Она безрадостно улыбается:

— Очень даже возможно. Не думаю, что я глупа, но, конечно же, я не из тех, кого называют интеллектуалками. Должно быть, я была довольно бесцветной.

Делаю протестующий жест. Она поднимает руку:

— Да, представьте себе, бесцветной. Я совсем не заботилась о своем внешнем виде. Так и осталась хиппи. Одевалась, как переросший подросток, в тряпки от старьевщиков, которые казались нам такими забавными и бросали вызов костюмам-тройкам и нарядам от знаменитых кутюрье. Я предполагаю, что по роду своей работы ему приходилось иметь дело с образованными женщинами, дипломированными и уверенными в себе, и по контрасту с ними я выглядела если не домохозяйкой, то переросшей бунтаркой шестьдесят восьмого года, с которой неловко появляться в свете.

Пристальный взгляд, которым я ее оглядываю с головы до ног, кри­чит о моем недоверии. Она протестует улыбкой, которая уже не так горька. Я осмеливаюсь сказать:

— Какое же ничтожество этот парень.

Она продолжает:

— Он все чаще оставался на работе допоздна из-за срочной работы. По правде, он умел заставить ценить себя. Ему доверяли важные дела. У него появилась страсть: честолюбие. Он отдавался этой страсти полно­стью. Очень скоро я почувствовала себя брошенной с малышкой, в то время как его презрение ко мне из-за недостатка во мне светскости, из- за непрестижной работы, где, впрочем, мне было смертельно скучно, все росло. "Чем занимается ваша жена? — Гм… Работает секретарем". Не очень-то звучит, не так ли?

— Что же дальше?

— Я взбунтовалась.

— То есть?

— О, будто вы сами не догадываетесь! У женщин один способ взбунтоваться!

— Ну да. Конечно. И…

— Он об этом узнал, разумеется. Впрочем, я вовсе не скрывала. Я еще наивно верила в наши столь громогласно провозглашенные принципы сексуальной свободы и свободы чувств. Может быть, тут примешивалось лукавство: я была не прочь доказать, что его жену могла оценить по до­стоинству настоящая знаменитость.

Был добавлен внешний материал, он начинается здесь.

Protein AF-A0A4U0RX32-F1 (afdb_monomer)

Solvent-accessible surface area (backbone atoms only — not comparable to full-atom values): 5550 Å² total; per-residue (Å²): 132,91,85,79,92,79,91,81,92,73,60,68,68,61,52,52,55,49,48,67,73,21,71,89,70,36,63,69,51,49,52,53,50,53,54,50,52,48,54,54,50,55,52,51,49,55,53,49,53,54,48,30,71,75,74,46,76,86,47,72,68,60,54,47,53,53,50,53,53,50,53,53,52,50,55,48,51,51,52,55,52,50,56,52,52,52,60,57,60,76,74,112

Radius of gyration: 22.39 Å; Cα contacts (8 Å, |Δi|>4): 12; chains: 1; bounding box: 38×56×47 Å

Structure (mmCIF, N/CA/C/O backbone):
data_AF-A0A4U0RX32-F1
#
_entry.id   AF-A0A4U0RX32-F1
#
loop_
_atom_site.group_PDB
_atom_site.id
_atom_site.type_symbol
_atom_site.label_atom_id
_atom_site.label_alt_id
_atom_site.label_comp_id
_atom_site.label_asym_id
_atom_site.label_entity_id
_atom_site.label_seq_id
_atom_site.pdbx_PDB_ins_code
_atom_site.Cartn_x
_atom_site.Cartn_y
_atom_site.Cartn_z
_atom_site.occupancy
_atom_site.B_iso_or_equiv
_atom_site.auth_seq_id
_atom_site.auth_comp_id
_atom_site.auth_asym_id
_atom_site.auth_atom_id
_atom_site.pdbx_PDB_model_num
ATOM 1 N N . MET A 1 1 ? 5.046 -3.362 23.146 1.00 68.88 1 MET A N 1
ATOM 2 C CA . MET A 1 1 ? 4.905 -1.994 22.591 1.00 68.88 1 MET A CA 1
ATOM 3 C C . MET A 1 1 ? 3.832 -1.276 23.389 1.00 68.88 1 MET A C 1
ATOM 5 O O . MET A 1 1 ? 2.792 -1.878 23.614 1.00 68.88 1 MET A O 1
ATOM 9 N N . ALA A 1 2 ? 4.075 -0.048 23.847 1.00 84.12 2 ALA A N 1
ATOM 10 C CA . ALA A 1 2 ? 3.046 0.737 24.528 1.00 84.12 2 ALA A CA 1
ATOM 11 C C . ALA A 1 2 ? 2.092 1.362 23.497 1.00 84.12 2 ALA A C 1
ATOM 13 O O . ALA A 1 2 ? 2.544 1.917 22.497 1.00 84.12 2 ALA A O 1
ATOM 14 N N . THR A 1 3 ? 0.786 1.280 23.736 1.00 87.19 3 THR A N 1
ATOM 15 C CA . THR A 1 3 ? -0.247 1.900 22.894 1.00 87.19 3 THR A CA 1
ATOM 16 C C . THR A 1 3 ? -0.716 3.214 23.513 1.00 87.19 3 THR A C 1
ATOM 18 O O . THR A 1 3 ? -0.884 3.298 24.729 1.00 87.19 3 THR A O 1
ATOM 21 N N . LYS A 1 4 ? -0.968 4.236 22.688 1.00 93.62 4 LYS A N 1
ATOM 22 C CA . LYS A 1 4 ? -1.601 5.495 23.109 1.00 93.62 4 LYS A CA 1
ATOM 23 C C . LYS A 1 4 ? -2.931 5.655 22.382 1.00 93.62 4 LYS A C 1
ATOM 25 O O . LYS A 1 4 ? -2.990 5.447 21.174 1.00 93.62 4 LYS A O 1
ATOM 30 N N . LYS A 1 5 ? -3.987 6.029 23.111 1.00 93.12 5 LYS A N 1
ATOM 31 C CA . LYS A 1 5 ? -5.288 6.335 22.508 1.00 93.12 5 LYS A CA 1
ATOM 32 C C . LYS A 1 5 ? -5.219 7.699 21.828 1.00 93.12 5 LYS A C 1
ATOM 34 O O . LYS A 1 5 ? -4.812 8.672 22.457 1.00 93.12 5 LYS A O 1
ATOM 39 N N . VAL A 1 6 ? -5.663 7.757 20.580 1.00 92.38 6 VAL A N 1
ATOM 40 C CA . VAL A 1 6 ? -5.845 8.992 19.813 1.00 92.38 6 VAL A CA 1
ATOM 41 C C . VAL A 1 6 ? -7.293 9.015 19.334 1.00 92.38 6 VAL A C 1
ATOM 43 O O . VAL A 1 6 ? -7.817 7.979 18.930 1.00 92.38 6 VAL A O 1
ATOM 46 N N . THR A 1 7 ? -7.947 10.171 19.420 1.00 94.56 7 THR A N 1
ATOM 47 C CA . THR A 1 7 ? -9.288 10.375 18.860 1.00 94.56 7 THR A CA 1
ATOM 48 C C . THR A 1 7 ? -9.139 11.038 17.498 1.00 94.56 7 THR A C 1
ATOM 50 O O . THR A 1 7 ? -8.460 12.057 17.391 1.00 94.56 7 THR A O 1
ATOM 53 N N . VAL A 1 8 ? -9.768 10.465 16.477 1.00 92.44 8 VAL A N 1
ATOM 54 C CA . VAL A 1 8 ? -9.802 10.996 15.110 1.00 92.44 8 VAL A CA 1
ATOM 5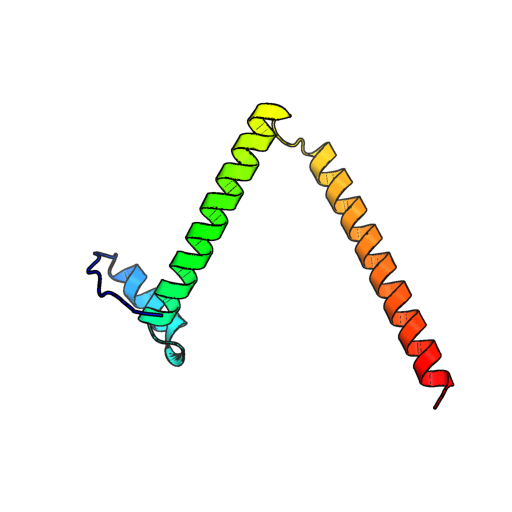5 C C . VAL A 1 8 ? -11.242 11.005 14.614 1.00 92.44 8 VAL A C 1
ATOM 57 O O . VAL A 1 8 ? -12.046 10.178 15.046 1.00 92.44 8 VAL A O 1
ATOM 60 N N . THR A 1 9 ? -11.560 11.933 13.718 1.00 95.88 9 THR A N 1
ATOM 61 C CA . THR A 1 9 ? -12.846 11.961 13.018 1.00 95.88 9 THR A CA 1
ATOM 62 C C . THR A 1 9 ? -12.683 11.250 11.685 1.00 95.88 9 THR A C 1
ATOM 64 O O . THR A 1 9 ? -11.746 11.547 10.946 1.00 95.88 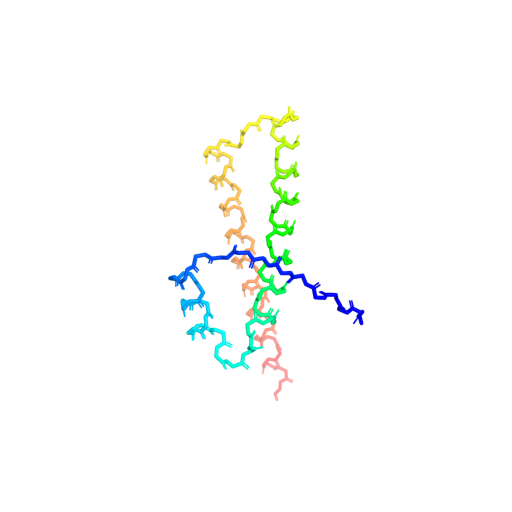9 THR A O 1
ATOM 67 N N . ILE A 1 10 ? -13.590 10.327 11.388 1.00 92.94 10 ILE A N 1
ATOM 68 C CA . ILE A 1 10 ? -13.656 9.606 10.116 1.00 92.94 10 ILE A CA 1
ATOM 69 C C . ILE A 1 10 ? -15.088 9.676 9.573 1.00 92.94 10 ILE A C 1
ATOM 71 O O . ILE A 1 10 ? -16.017 9.782 10.379 1.00 92.94 10 ILE A O 1
ATOM 75 N N . PRO A 1 11 ? -15.268 9.648 8.243 1.00 97.25 11 PRO A N 1
ATOM 76 C CA . PRO A 1 11 ? -16.583 9.504 7.628 1.00 97.25 11 PRO A CA 1
ATOM 77 C C . PRO A 1 11 ? -17.314 8.252 8.137 1.00 97.25 11 PRO A C 1
ATOM 79 O O . PRO A 1 11 ? -16.681 7.232 8.420 1.00 97.25 11 PRO A O 1
ATOM 82 N N . GLU A 1 12 ? -18.631 8.357 8.316 1.00 95.88 12 GLU A N 1
ATOM 83 C CA . GLU A 1 12 ? -19.465 7.282 8.873 1.00 95.88 1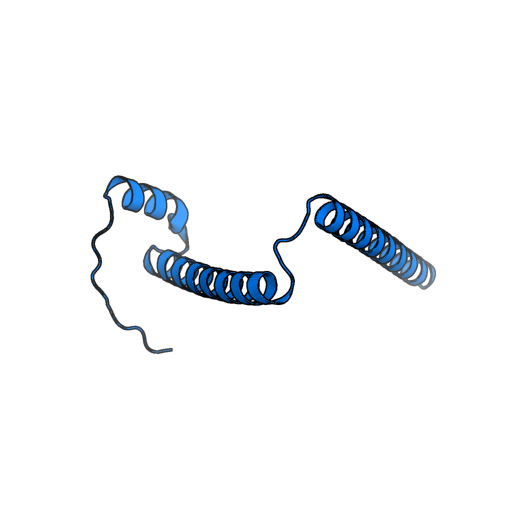2 GLU A CA 1
ATOM 84 C C . GLU A 1 12 ? -19.524 6.068 7.941 1.00 95.88 12 GLU A C 1
ATOM 86 O O . GLU A 1 12 ? -19.295 4.946 8.381 1.00 95.88 12 GLU A O 1
ATOM 91 N N . ASP A 1 13 ? -19.716 6.317 6.648 1.00 96.38 13 ASP A N 1
ATOM 92 C CA . ASP A 1 13 ? -19.669 5.322 5.577 1.00 96.38 13 ASP A CA 1
ATOM 93 C C . ASP A 1 13 ? -18.349 4.539 5.585 1.00 96.38 13 ASP A C 1
ATOM 95 O O . ASP A 1 13 ? -18.351 3.309 5.625 1.00 96.38 13 ASP A O 1
ATOM 99 N N . LEU A 1 14 ? -17.219 5.244 5.678 1.00 92.94 14 LEU A N 1
ATOM 100 C CA . LEU A 1 14 ? -15.903 4.608 5.756 1.00 92.94 14 LEU A CA 1
ATOM 101 C C . LEU A 1 14 ? -15.732 3.770 7.034 1.00 92.94 14 LEU A C 1
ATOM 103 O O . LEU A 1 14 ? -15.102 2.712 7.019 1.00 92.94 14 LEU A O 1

— Действительно кто-то очень известный!"

— Можно сказать, прославленный, не чета мужу.

— Седые виски, моложавый вид, умеет дарить цветы и выбирать [ вина, одновременно опытный и страстный любовник?

Должно быть, я позволил себе слишком много. Она краснеет, хмурит брови, но потом решает засмеяться:

— Такова общепринятая модель?

— Прототипобольстителя молодых и красивых женщин, мужьям которых глаза застило, извините, всякое дерьмо. А дальше?

— Ужасно. Он был невыносимо унижен. Унижен, понимаете? Не ревновал, а был унижен.

— Может быть, это еще хуже. Хотя одно другому не мешает.

— В доме настал ад. Сцены, крики, брань, испуганный ребенок — все как в добром старом фильме. Вдруг он понял, что я ему нужна. Требовал порвать. Или умолял, когда как. Но случилось то, чего он не мог принять, не мог понять и что меняло все: я любила. Безумно. Смертельно.

— А он? Я хочу сказать: другой?

— О, он любил меня, никто еще меня так никогда не любил и не полюбит. Думаю, мало женщин были так любимы.

На этот раз она не сдерживает слез, которые водопадом катятся по щекам. Должен ли я предложить ей свой платок? Чистый ли он? Есть ли у меня бумажные салфетки? Если да, куда, черт побери, мог я их засунуть?.. Она поворачивает ко мне лицо, которое у другой претерпело бы катастрофические изменения из-за растекшейся краски. Она же сумела стать прекрасной по-другому, еще более прекрасной. Трогательной? Я думаю, что это как раз подходящее слово. Она выдавливает робкую извиняющуюся улыбку:

— Хорошенький вид у меня, должно быть! Господи, о чем вы заставляете меня рассказывать! Мы должны были бы говорить о Лизон…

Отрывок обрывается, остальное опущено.